データプロット及び統計:すべてのプロテオミクス傾向プロットは、Evol Scienceスイート(ES)を使用して構築した。ボルケーノプロットは、発現比と統計的有意性の両方によって、データポイントを2軸で視覚的に分離する働きをする。これによって、所与の比較内で最も重要な差次的発現タンパク質を決定する単純な方法が可能になる。各タンパク質について、比較される各実験から反復値を集めて、値の2つの分布を作成する。値の2つの独立した試料間で、同一平均のスチューデントのt検定を使用して、分布を比較し、統計的有意性のP値を生成する。次いで、P値の−log10を用いて、グラフ表示にY座標を提供する。X座標、すなわち比は、所与の実験について、反復比の値の平均のlog10によって与えられる。組み合わせ指数の計算、Fa−CIプロット及びアイソボログラムは、Chou−Tulalay方法を使用して、Compusynソフトウェアプログラムを使用して構築した。コロニー形成アッセイを表すすべてのプロットは、Prism7ソフトウェア(Graphpad.com)を使用して構築した。二元配置ANOVA検定を使用して、p値を計算した。
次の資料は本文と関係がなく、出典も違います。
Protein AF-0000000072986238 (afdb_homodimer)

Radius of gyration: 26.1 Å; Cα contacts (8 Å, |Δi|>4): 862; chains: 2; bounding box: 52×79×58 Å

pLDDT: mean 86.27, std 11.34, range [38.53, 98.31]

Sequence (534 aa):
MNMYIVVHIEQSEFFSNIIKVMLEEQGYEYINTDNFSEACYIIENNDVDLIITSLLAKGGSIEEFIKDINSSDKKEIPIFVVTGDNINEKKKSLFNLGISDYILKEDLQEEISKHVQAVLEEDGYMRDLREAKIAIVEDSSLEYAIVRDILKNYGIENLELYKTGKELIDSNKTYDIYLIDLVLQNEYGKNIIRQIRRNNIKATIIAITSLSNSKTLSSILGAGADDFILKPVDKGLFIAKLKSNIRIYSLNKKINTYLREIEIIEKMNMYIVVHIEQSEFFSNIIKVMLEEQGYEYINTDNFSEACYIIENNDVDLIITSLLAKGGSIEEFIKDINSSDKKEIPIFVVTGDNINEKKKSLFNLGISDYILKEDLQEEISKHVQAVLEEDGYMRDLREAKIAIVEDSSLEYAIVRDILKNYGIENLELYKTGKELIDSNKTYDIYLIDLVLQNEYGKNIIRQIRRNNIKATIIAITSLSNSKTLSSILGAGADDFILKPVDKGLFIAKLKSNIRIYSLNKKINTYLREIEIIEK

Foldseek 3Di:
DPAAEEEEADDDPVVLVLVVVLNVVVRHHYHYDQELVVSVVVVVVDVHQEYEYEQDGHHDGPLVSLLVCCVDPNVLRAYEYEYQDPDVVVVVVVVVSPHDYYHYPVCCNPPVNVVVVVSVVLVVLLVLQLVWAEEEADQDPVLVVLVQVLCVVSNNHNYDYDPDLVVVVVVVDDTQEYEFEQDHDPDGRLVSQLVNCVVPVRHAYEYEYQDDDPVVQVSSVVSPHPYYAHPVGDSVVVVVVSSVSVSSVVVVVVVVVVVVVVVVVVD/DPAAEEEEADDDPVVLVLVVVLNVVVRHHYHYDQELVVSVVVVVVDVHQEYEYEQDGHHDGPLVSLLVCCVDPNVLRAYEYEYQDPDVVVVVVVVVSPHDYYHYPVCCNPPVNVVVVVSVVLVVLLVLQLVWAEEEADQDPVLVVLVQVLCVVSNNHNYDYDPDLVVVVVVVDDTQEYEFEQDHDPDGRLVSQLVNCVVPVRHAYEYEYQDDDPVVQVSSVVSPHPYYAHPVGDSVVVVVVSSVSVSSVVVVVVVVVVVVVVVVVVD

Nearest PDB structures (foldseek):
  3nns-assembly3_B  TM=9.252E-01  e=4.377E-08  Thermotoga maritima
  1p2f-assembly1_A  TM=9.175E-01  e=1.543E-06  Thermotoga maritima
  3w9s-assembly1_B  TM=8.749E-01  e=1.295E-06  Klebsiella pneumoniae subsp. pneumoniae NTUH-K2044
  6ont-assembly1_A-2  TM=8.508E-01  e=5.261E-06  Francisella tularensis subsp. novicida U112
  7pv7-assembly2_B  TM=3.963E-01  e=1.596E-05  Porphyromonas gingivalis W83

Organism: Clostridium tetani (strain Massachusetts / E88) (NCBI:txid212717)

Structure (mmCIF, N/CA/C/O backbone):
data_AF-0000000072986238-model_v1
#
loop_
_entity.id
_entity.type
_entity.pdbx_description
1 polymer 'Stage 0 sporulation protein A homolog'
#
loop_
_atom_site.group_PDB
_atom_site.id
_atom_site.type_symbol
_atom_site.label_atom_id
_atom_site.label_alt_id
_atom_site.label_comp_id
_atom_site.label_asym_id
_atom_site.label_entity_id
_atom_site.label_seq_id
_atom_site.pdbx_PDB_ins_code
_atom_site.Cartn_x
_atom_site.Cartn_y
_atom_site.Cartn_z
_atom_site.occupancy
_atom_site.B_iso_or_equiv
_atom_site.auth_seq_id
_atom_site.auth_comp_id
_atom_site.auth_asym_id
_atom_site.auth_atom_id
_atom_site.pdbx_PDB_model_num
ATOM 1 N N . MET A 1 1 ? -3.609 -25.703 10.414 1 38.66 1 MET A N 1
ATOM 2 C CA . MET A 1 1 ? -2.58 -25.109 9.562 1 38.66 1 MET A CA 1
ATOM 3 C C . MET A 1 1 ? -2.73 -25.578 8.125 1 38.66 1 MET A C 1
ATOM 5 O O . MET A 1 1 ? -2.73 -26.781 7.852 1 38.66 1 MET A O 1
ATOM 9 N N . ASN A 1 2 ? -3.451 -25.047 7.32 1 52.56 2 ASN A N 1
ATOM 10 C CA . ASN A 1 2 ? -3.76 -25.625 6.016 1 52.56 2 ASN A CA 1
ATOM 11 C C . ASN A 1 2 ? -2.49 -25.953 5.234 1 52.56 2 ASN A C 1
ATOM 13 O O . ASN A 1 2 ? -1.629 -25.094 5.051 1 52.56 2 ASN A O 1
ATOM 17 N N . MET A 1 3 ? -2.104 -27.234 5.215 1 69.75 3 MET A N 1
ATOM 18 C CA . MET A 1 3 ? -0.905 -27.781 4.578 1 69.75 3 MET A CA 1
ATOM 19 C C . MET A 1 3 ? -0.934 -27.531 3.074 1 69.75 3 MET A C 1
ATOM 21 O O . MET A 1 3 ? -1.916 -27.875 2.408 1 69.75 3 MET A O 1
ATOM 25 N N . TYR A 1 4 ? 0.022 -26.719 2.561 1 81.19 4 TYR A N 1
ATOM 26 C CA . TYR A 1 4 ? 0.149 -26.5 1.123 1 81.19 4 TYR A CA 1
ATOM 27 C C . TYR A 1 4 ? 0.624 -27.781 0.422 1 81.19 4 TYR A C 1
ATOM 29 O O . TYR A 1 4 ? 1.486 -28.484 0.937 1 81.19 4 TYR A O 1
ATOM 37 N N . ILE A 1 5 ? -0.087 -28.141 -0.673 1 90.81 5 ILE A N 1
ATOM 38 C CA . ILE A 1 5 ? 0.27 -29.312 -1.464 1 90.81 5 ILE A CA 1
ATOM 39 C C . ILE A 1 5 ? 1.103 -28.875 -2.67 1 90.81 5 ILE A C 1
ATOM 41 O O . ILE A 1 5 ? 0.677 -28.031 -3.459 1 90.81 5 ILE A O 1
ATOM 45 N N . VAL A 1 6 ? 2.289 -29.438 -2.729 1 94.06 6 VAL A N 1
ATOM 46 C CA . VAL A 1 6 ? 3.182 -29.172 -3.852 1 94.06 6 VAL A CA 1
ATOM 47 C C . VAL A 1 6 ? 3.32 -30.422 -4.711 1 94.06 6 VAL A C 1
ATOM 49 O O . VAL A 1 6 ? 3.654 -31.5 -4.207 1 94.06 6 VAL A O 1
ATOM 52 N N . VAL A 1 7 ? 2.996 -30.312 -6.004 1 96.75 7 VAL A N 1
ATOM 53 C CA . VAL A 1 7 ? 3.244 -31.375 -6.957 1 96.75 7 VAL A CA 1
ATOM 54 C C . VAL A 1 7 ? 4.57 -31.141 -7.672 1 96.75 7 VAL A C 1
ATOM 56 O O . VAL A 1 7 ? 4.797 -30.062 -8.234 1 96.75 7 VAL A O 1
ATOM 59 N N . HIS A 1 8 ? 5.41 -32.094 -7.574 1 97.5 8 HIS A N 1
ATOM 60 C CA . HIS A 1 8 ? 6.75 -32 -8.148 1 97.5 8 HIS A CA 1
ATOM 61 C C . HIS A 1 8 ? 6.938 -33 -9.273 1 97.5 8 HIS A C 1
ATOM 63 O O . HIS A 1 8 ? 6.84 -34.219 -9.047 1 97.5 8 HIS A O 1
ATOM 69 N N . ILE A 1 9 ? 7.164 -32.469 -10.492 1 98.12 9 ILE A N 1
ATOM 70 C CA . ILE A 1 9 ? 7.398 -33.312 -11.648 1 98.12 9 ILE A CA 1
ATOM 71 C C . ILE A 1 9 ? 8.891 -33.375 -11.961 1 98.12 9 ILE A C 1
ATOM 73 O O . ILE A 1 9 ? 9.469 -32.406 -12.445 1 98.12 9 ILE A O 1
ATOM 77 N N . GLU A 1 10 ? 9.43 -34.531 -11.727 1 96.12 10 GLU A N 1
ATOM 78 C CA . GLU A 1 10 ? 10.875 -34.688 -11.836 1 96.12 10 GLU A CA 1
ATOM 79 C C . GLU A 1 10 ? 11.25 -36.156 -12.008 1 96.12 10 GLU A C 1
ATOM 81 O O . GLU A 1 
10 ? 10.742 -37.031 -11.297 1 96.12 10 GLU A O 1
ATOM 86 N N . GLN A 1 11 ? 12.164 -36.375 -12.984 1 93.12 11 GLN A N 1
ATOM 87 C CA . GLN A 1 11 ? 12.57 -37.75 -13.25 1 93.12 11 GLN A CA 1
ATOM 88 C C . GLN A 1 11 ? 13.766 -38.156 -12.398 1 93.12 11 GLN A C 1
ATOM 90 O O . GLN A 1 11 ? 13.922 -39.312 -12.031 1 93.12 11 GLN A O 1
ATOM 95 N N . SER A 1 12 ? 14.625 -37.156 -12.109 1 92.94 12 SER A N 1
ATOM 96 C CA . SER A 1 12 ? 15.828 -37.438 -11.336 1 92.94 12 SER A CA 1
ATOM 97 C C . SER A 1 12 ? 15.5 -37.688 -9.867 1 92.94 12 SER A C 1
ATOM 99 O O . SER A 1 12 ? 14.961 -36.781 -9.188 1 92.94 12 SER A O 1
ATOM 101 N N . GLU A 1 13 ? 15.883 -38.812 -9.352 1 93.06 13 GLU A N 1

ウエスタンブロッティング:細胞を回収し、PBS中で洗浄し、プロテアーゼ及びホスファターゼ阻害剤を含むNP40溶解バッファー(1%NP40/PBS/10%グリセロール)中で溶解した。Total−Protein−Assay−kit(ITSI Biosciences;K−0014−20)を用いてタンパク質濃度を決定し、次いで、SDSサンプルバッファーを可溶化液に加えた。50ugの煮沸した可溶化液をSDS−PAGEによって分離し、次いで、Immobilon P膜(Millipore;IPVH00010)にトランスファーした。免疫ブロットに使用するPHGDH抗体はAbcam(ab211365)から入手した。免疫ブロットに使用するα−チューブリン抗体はAbcam(ab7291)から入手した。α−チューブリンは、いかなる細胞株または薬物処理においてもその発現が変動しなかったので、ローディングコントロールとして使用した。
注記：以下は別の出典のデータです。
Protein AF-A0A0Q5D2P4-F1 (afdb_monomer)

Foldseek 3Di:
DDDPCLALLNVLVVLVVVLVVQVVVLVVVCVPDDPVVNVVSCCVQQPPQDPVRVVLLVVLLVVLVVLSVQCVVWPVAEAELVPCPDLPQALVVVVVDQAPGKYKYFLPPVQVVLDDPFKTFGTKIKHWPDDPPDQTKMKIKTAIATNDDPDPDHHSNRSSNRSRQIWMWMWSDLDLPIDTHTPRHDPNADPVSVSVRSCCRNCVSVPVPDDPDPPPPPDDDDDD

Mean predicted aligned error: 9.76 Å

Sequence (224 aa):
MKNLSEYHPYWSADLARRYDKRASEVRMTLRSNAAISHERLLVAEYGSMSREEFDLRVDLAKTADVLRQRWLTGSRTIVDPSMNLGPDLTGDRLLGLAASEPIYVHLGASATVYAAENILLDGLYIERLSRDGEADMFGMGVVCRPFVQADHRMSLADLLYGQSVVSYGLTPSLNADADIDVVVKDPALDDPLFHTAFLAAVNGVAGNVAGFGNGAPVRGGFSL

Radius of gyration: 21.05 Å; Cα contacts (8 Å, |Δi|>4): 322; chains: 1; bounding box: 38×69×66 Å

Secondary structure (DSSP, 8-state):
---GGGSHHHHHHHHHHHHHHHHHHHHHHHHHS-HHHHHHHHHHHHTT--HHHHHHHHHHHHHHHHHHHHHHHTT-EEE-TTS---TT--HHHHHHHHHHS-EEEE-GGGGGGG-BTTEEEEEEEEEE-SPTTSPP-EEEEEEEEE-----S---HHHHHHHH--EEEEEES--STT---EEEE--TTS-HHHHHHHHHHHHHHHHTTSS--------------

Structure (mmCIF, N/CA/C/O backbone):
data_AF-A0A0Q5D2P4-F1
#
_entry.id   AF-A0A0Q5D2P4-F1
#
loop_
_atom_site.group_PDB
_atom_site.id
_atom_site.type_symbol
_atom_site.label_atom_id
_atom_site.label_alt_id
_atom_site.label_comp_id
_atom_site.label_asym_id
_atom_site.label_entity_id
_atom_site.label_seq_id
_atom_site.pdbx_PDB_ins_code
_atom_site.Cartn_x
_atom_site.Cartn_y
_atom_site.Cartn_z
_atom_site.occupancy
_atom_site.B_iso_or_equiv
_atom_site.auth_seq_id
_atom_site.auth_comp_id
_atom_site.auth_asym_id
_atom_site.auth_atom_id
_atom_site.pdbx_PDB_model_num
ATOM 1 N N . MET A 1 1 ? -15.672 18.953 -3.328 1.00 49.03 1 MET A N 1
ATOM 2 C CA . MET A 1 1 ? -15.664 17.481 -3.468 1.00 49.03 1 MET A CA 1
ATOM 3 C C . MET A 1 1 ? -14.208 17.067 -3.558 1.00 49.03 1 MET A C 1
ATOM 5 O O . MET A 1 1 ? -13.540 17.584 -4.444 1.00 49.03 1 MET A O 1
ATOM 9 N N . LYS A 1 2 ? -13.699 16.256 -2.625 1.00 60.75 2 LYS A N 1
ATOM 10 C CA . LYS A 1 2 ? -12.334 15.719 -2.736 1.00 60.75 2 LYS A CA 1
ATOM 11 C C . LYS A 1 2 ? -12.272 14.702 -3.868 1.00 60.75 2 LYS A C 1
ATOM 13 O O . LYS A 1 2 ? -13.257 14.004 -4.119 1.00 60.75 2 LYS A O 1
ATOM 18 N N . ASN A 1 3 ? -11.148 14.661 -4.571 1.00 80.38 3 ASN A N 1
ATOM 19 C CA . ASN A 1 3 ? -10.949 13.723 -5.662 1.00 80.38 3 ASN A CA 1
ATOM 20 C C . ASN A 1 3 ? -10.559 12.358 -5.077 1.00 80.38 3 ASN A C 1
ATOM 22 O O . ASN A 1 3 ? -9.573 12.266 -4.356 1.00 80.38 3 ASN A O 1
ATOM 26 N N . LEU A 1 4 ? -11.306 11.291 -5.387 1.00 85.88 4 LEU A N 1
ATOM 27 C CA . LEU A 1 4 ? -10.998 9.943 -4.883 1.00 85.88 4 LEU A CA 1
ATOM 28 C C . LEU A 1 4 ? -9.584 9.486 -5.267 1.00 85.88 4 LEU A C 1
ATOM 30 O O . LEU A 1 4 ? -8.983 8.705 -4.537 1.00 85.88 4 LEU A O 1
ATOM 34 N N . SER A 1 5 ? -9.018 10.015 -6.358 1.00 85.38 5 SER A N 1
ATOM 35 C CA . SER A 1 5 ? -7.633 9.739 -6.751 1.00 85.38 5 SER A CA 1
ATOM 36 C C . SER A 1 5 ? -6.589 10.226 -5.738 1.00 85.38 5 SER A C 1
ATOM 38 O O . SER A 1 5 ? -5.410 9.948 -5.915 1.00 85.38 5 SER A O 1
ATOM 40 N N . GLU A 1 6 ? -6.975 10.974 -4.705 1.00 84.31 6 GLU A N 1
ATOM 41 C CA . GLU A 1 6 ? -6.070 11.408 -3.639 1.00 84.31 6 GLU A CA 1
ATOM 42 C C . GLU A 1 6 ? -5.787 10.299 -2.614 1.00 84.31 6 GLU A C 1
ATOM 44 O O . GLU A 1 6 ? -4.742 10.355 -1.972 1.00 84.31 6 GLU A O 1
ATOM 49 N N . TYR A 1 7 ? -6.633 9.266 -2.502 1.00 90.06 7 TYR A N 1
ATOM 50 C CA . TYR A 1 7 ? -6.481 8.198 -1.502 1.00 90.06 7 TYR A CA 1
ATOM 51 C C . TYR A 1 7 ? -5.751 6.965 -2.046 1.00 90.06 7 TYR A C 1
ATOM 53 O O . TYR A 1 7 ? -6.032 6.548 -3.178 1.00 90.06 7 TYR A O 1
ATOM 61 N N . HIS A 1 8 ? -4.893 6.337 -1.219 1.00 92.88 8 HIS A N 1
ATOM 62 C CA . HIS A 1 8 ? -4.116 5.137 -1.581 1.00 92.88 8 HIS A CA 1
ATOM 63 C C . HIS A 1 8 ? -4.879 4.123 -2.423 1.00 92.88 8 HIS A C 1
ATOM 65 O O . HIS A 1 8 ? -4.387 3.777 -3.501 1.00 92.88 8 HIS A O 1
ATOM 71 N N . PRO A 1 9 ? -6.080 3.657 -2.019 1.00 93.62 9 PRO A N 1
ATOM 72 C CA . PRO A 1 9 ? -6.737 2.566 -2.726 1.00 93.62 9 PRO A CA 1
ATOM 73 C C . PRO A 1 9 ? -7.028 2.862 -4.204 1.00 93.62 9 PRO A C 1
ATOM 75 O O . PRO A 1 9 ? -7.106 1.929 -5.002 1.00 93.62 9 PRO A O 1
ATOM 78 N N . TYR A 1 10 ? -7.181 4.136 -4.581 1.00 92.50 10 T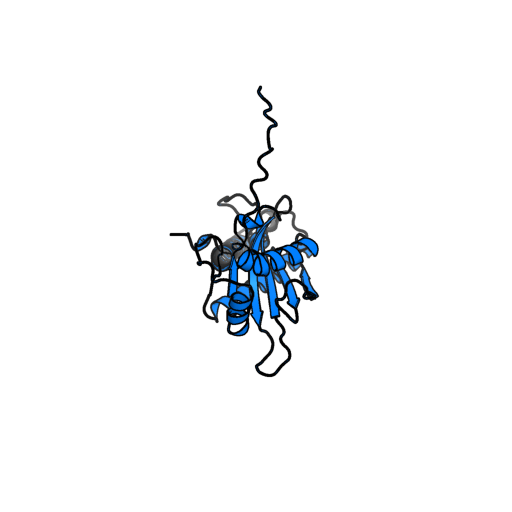YR A N 1
ATOM 79 C CA . TYR A 1 10 ? -7.515 4.527 -5.950 1.00 92.50 10 TYR A CA 1
ATOM 80 C C . TYR A 1 10 ? -6.281 4.840 -6.789 1.00 92.50 10 TYR A C 1
ATOM 82 O O . TYR A 1 10 ? -6.178 4.341 -7.910 1.00 92.50 10 TYR A O 1
ATOM 90 N N . TRP A 1 11 ? -5.338 5.640 -6.280 1.00 89.81 11 TRP A N 1
ATOM 91 C CA . TRP A 1 11 ? -4.146 5.955 -7.070 1.00 89.81 11 TRP A CA 1
ATOM 92 C C . TRP A 1 11 ? -3.205 4.755 -7.192 1.00 89.81 11 TRP A C 1
ATOM 94 O O . TRP A 1 11 ? -2.634 4.562 -8.261 1.00 89.81 11 TRP A O 1
ATOM 104 N N . SER A 1 12 ? -3.101 3.893 -6.171 1.00 91.38 12 SER A N 1
ATOM 105 C CA . SER A 1 12 ? -2.319 2.648 -6.275 1.00 91.38 12 SER A CA 1
ATOM 106 C C . SER A 1 12 ? -2.919 1.692 -7.311 1.00 91.38 12 SER A C 1
ATOM 108 O O . SER A 1 12 ? -2.188 1.102 -8.102 1.00 91.38 12 SER A O 1
ATOM 110 N N . ALA A 1 13 ? -4.253 1.604 -7.391 1.00 92.25 13 ALA A N 1
ATOM 111 C CA . ALA A 1 13 ? -4.933 0.828 -8.426 1.00 92.25 13 ALA A CA 1
ATOM 112 C C . ALA A 1 13 ? -4.683 1.394 -9.836 1.00 92.25 13 ALA A C 1
ATOM 114 O O . ALA A 1 13 ? -4.535 0.629 -10.792 1.00 92.25 13 ALA A O 1
ATOM 115 N N . ASP A 1 14 ? -4.610 2.722 -9.981 1.00 91.94 14 ASP A N 1
ATOM 116 C CA . ASP A 1 14 ? -4.230 3.338 -11.254 1.00 91.94 14 ASP A CA 1
ATOM 117 C C . ASP A 1 14 ? -2.779 3.014 -11.639 1.00 91.94 14 ASP A C 1
ATOM 119 O O . ASP A 1 14 ? -2.526 2.646 -12.788 1.00 91.94 14 ASP A O 1
ATOM 123 N N . LEU A 1 15 ? -1.841 3.074 -10.686 1.00 91.75 15 LEU A N 1
ATOM 124 C CA . LEU A 1 15 ? -0.446 2.683 -10.911 1.00 91.75 15 LEU A CA 1
ATOM 125 C C . LEU A 1 15 ? -0.326 1.215 -11.333 1.00 91.75 15 LEU A C 1
ATOM 127 O O . LEU A 1 15 ? 0.331 0.943 -12.338 1.00 91.75 15 LEU A O 1
ATOM 131 N N . ALA A 1 16 ? -1.017 0.296 -10.654 1.00 92.25 16 ALA A N 1
ATOM 132 C CA . ALA A 1 16 ? -1.037 -1.123 -11.013 1.00 92.25 16 ALA A CA 1
ATOM 133 C C . ALA A 1 16 ? -1.564 -1.340 -12.444 1.00 92.25 16 ALA A C 1
ATOM 135 O O . ALA A 1 16 ? -0.946 -2.020 -13.262 1.00 92.25 16 ALA A O 1
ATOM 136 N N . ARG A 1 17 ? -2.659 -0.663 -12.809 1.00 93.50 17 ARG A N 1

実施例3:ゲムシタビンは、膵臓癌患者由来の細胞及びATCC樹立細胞株をベムラフェニブまたはダブラフェニブに対して感受性にする。20,000個の細胞をプレーティングして、3D−スフェロイド増殖アッセイ(Corning4515スフェロイドプレート)中で増殖させた。すべてのスフェロイドが少なくとも500μmの直径がであった2日後に、ゲムシタビンを加えた。翌日ゲムシタビンを洗い落とし、3日目(プレーティング後3日目)にBRAF阻害剤を加えた。CTG3D細胞生存率アッセイをプレーティング後5日目(すなわち、5日目、n=2)に行った。図15のデータが図示するように、DNA損傷剤、例えばゲムシタビンによる細胞の前処理は、膵臓癌細胞をBRAF阻害剤に対して感受性にし、その増殖を阻害するだけでなく、細胞死も導く。これは、これらの細胞をこの組み合わせで死滅させることができるという、驚くべき、予想外の効果であった。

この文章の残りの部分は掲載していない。